→ **YOUR GOAL**
Quote exactly and only this range of lines in the data below: the line that holds "ATOM 108 C CA" to the line that holds "ATOM 111 O O", both included.

(Collected data entries)
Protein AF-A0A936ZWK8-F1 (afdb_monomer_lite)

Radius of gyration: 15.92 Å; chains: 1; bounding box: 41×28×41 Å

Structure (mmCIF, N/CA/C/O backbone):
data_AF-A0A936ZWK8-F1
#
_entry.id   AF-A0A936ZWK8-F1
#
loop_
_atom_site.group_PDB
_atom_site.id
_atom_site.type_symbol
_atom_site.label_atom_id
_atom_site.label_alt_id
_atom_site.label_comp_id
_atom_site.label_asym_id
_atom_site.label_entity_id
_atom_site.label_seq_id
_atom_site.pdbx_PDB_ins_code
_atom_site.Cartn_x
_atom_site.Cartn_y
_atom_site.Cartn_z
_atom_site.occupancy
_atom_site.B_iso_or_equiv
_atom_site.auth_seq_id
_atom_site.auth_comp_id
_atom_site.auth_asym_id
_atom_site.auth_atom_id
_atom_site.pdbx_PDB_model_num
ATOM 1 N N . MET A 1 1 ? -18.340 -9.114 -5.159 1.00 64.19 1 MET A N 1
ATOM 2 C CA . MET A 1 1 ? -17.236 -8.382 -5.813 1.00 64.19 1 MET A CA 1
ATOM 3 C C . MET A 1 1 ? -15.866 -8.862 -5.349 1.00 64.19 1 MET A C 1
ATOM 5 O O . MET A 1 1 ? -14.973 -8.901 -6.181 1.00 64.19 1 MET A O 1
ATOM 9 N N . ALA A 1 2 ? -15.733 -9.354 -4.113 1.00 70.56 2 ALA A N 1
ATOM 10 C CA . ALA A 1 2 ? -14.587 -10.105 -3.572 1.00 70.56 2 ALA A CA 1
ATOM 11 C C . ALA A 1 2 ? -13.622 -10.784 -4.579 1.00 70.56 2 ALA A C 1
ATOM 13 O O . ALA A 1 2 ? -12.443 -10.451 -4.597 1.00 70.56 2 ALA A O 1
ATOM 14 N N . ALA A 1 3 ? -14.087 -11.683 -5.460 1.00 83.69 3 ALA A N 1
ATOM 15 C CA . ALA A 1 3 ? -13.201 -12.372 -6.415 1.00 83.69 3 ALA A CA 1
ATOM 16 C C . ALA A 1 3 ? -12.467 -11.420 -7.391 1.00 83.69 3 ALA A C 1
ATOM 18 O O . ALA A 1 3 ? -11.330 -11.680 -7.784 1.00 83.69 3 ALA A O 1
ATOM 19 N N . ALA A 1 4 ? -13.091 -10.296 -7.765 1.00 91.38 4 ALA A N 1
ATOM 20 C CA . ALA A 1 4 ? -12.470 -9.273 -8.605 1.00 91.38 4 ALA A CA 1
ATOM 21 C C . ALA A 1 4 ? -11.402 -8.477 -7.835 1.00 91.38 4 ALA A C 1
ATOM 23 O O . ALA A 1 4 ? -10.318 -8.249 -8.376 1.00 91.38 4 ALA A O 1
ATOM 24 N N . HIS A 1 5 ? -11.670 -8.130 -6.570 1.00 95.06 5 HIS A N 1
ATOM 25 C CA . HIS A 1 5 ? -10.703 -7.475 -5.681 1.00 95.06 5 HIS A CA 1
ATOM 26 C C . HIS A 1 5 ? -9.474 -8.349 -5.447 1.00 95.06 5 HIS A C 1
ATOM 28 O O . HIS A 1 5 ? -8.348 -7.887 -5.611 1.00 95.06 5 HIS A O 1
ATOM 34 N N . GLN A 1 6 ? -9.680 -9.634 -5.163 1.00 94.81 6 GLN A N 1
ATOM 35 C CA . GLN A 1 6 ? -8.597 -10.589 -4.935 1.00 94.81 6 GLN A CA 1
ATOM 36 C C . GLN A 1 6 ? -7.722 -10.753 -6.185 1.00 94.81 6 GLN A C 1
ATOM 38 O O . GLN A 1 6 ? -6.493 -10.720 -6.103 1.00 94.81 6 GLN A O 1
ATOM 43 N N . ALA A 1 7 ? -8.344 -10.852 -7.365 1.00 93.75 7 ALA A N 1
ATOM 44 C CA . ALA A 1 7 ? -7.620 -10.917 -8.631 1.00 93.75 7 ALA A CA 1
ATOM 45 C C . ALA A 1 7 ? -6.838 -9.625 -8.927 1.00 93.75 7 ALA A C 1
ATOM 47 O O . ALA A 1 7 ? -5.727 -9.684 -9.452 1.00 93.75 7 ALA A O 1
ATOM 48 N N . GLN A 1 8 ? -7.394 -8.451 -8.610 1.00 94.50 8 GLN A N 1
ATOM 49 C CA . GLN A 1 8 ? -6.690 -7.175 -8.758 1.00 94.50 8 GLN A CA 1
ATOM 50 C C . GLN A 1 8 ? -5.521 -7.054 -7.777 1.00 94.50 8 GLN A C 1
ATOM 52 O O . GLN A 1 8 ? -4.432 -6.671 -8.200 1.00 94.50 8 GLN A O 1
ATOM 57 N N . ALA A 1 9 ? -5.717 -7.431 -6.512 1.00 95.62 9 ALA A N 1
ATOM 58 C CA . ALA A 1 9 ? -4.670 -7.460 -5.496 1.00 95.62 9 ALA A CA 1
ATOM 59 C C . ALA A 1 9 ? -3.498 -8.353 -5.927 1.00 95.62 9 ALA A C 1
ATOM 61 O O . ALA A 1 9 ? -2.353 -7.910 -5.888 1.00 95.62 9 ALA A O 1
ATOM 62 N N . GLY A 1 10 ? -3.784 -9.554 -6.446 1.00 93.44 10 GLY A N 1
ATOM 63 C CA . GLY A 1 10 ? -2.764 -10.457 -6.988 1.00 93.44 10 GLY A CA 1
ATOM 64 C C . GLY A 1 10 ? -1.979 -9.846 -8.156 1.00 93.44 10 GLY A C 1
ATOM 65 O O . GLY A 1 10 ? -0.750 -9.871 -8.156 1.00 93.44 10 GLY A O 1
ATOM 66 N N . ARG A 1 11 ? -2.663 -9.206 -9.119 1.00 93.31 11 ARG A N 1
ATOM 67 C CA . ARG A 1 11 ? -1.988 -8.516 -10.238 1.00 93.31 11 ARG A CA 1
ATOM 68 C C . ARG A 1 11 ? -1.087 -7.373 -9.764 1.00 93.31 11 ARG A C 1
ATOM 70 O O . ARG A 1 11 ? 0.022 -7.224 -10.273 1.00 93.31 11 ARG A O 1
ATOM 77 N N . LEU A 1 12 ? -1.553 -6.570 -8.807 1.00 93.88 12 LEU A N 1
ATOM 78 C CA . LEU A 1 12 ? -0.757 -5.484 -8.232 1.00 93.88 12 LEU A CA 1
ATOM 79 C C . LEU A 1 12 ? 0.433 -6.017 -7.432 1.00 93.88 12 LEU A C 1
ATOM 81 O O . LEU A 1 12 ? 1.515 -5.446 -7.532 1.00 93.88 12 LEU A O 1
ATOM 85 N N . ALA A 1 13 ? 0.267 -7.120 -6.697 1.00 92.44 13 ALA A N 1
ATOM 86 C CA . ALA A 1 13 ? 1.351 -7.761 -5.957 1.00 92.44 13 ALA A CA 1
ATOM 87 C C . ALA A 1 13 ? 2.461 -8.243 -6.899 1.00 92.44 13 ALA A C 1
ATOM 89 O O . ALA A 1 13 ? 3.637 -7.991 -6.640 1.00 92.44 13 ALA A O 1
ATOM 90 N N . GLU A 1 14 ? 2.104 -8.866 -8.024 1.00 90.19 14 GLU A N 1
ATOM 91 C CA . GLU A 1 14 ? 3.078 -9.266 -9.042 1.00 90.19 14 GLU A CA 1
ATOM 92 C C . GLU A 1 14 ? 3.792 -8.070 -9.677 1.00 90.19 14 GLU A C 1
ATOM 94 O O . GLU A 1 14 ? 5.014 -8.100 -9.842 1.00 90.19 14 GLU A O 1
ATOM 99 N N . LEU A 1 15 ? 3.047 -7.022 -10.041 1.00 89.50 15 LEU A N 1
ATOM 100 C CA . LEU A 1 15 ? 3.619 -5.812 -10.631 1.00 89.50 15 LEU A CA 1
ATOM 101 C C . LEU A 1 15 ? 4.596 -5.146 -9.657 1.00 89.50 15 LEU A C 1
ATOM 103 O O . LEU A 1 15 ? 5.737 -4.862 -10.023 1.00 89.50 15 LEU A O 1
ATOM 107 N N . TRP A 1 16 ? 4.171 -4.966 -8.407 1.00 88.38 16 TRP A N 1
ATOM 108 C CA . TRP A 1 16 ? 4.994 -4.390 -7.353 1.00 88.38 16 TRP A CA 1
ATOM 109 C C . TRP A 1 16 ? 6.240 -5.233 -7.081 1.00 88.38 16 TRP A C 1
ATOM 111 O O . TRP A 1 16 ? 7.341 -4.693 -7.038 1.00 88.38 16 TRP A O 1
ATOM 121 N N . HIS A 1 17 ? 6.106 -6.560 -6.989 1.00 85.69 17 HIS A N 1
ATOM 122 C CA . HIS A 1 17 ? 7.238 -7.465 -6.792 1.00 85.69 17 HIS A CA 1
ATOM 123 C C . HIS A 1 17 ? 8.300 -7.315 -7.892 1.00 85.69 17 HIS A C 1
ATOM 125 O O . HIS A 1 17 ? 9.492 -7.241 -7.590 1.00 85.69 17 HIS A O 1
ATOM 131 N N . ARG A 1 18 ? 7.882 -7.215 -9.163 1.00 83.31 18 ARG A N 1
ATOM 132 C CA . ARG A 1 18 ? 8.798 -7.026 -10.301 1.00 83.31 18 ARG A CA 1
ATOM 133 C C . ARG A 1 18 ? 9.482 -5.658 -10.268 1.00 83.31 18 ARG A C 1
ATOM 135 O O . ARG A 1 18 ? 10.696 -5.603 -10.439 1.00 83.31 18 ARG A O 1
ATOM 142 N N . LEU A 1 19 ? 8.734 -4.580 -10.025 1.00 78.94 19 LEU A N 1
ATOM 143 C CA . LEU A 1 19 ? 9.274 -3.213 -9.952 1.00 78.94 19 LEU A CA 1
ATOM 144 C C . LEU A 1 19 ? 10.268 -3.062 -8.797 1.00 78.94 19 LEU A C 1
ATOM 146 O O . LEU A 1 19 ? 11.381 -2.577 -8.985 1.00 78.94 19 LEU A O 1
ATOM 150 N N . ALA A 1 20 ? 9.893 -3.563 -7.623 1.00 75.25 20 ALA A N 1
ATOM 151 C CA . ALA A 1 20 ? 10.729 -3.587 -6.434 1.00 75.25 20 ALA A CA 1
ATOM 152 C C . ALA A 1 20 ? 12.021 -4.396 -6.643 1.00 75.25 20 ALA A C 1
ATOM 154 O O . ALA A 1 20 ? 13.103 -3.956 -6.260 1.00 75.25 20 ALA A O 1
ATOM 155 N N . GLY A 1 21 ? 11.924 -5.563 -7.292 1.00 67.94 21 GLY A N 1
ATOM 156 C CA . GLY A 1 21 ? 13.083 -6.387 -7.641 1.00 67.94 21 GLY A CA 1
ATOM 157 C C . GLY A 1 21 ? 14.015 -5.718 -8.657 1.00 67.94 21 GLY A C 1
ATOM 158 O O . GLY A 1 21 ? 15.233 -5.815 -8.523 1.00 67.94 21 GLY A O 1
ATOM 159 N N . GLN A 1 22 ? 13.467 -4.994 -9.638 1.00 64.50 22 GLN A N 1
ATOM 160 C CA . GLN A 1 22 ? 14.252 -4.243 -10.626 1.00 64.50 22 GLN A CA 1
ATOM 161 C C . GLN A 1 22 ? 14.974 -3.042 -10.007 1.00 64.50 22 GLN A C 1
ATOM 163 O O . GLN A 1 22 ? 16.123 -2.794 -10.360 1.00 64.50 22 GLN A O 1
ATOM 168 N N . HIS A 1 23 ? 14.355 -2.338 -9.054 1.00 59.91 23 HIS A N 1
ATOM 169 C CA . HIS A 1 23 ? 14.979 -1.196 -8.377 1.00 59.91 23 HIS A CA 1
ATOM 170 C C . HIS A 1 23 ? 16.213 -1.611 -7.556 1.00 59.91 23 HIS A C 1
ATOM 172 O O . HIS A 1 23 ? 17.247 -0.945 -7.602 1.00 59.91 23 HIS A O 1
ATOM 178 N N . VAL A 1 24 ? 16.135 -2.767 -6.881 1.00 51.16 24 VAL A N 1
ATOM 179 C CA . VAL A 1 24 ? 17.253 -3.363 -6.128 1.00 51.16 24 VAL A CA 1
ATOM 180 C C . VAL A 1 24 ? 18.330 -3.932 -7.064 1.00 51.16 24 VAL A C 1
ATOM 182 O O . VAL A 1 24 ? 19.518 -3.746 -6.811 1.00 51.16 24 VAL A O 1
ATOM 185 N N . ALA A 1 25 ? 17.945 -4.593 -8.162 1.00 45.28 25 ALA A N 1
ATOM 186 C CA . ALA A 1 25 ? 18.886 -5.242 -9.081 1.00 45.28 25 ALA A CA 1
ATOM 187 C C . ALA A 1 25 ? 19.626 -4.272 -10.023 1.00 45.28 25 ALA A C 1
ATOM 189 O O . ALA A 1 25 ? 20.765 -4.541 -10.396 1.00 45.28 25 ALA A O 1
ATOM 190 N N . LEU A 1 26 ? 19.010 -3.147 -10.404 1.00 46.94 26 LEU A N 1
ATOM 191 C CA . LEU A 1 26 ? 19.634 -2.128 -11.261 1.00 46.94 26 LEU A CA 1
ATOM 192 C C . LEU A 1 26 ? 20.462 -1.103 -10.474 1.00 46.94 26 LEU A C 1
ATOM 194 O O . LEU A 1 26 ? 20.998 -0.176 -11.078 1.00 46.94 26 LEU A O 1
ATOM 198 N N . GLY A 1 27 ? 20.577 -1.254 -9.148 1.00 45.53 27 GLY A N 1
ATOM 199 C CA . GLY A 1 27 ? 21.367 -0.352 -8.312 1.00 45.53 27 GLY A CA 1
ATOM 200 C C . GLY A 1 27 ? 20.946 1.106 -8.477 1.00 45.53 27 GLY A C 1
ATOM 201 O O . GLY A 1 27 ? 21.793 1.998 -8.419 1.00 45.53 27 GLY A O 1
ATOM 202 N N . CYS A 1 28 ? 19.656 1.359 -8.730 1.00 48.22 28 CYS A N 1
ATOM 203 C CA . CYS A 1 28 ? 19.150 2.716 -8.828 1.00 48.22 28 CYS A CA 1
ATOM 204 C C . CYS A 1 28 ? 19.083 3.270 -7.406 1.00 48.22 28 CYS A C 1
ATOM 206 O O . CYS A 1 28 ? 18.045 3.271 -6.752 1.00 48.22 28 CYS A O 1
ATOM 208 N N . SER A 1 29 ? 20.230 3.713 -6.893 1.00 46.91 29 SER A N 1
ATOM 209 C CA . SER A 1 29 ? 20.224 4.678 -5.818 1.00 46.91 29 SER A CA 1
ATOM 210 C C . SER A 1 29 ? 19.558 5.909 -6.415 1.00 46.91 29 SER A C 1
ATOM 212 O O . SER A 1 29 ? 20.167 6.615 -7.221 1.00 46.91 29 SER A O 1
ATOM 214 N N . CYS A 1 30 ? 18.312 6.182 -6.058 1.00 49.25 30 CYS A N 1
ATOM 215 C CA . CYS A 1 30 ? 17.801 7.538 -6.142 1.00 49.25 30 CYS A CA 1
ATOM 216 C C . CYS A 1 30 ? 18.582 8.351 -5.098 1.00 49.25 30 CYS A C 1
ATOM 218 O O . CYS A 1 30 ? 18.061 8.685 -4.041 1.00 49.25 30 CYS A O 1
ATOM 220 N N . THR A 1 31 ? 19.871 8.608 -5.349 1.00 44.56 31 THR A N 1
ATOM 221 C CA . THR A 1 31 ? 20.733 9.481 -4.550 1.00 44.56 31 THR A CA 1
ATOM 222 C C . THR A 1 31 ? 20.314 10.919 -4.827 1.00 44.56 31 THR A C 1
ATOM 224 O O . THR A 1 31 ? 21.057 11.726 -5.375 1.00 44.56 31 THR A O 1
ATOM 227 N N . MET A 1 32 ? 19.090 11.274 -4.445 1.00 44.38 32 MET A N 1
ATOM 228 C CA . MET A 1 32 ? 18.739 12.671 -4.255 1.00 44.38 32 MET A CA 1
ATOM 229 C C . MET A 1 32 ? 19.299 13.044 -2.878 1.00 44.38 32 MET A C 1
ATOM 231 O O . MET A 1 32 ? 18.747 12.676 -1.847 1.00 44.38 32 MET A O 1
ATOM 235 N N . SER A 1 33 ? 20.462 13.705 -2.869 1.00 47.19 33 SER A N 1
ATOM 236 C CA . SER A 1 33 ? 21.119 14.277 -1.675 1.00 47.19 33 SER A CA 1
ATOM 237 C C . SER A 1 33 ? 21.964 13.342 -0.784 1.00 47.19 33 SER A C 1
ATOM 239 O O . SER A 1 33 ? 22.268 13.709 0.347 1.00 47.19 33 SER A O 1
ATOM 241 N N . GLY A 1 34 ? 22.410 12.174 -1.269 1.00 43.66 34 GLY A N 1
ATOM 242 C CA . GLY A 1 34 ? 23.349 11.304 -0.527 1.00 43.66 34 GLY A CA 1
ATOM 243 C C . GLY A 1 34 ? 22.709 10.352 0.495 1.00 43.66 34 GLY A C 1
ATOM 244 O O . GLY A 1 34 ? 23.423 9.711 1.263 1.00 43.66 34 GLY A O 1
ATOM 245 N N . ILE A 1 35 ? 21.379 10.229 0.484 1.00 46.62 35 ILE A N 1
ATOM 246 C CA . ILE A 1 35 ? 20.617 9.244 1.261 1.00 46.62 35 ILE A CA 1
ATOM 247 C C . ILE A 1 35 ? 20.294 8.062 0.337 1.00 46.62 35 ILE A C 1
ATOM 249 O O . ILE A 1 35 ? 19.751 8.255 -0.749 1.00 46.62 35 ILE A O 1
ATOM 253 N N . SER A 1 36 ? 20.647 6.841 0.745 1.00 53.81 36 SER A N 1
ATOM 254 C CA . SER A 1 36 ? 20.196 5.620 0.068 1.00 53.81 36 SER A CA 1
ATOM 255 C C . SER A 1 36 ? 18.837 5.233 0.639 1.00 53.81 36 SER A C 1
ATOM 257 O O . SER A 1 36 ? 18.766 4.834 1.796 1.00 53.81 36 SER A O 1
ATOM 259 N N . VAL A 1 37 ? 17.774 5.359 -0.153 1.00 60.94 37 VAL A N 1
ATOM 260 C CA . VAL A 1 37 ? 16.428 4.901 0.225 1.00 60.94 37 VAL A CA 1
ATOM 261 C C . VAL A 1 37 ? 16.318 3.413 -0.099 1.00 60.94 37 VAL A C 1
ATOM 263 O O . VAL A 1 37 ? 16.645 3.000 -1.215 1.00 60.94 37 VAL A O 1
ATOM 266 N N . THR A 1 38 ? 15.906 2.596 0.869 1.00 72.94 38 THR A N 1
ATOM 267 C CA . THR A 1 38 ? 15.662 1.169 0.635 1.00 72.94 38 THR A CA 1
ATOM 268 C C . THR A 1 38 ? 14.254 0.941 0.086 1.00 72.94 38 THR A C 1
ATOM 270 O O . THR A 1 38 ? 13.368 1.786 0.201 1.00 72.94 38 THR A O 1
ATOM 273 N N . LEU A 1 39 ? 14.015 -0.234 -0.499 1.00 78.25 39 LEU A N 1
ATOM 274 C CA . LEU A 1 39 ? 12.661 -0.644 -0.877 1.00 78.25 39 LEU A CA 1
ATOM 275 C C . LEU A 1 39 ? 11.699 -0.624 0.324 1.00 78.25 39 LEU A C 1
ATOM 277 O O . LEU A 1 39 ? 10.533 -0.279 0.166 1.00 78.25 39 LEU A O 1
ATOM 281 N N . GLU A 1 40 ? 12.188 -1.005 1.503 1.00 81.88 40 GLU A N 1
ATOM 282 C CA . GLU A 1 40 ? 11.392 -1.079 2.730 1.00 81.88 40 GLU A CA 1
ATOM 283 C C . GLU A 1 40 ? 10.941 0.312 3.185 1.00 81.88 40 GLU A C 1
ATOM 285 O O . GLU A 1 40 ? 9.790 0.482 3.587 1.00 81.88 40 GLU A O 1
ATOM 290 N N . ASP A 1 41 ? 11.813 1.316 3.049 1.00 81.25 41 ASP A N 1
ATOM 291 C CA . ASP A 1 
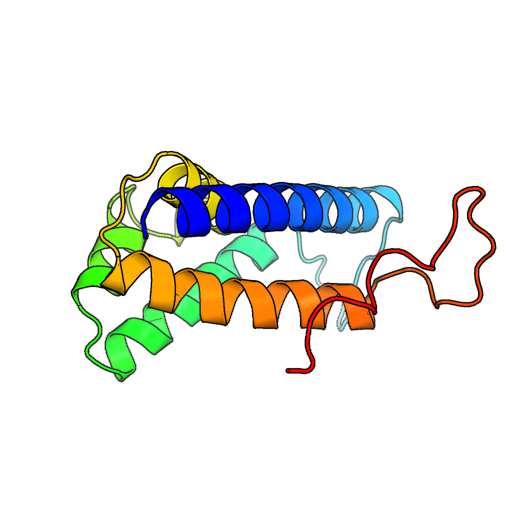41 ? 11.474 2.717 3.321 1.00 81.25 41 ASP A CA 1
ATOM 292 C C . ASP A 1 41 ? 10.375 3.203 2.371 1.00 81.25 41 ASP A C 1
ATOM 294 O O . ASP A 1 41 ? 9.400 3.809 2.800 1.00 81.25 41 ASP A O 1
ATOM 298 N N . PHE A 1 42 ? 10.467 2.855 1.086 1.00 82.56 42 PHE A N 1
ATOM 299 C CA . PHE A 1 42 ? 9.458 3.249 0.107 1.00 82.56 42 PHE A CA 1
ATOM 300 C C . PHE A 1 42 ? 8.108 2.542 0.312 1.00 82.56 42 PHE A C 1
ATOM 302 O O . PHE A 1 42 ? 7.049 3.159 0.179 1.00 82.56 42 PHE A O 1
ATOM 309 N N . GLU A 1 43 ? 8.113 1.246 0.649 1.00 88.94 43 GLU A N 1
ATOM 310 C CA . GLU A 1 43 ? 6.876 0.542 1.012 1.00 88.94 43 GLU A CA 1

→ **TASK RESULT**
ATOM 108 C CA . TRP A 1 16 ? 4.994 -4.390 -7.353 1.00 88.38 16 TRP A CA 1
ATOM 109 C C . TRP A 1 16 ? 6.240 -5.233 -7.081 1.00 88.38 16 TRP A C 1
ATOM 111 O O . TRP A 1 16 ? 7.341 -4.693 -7.038 1.00 88.38 16 TRP A O 1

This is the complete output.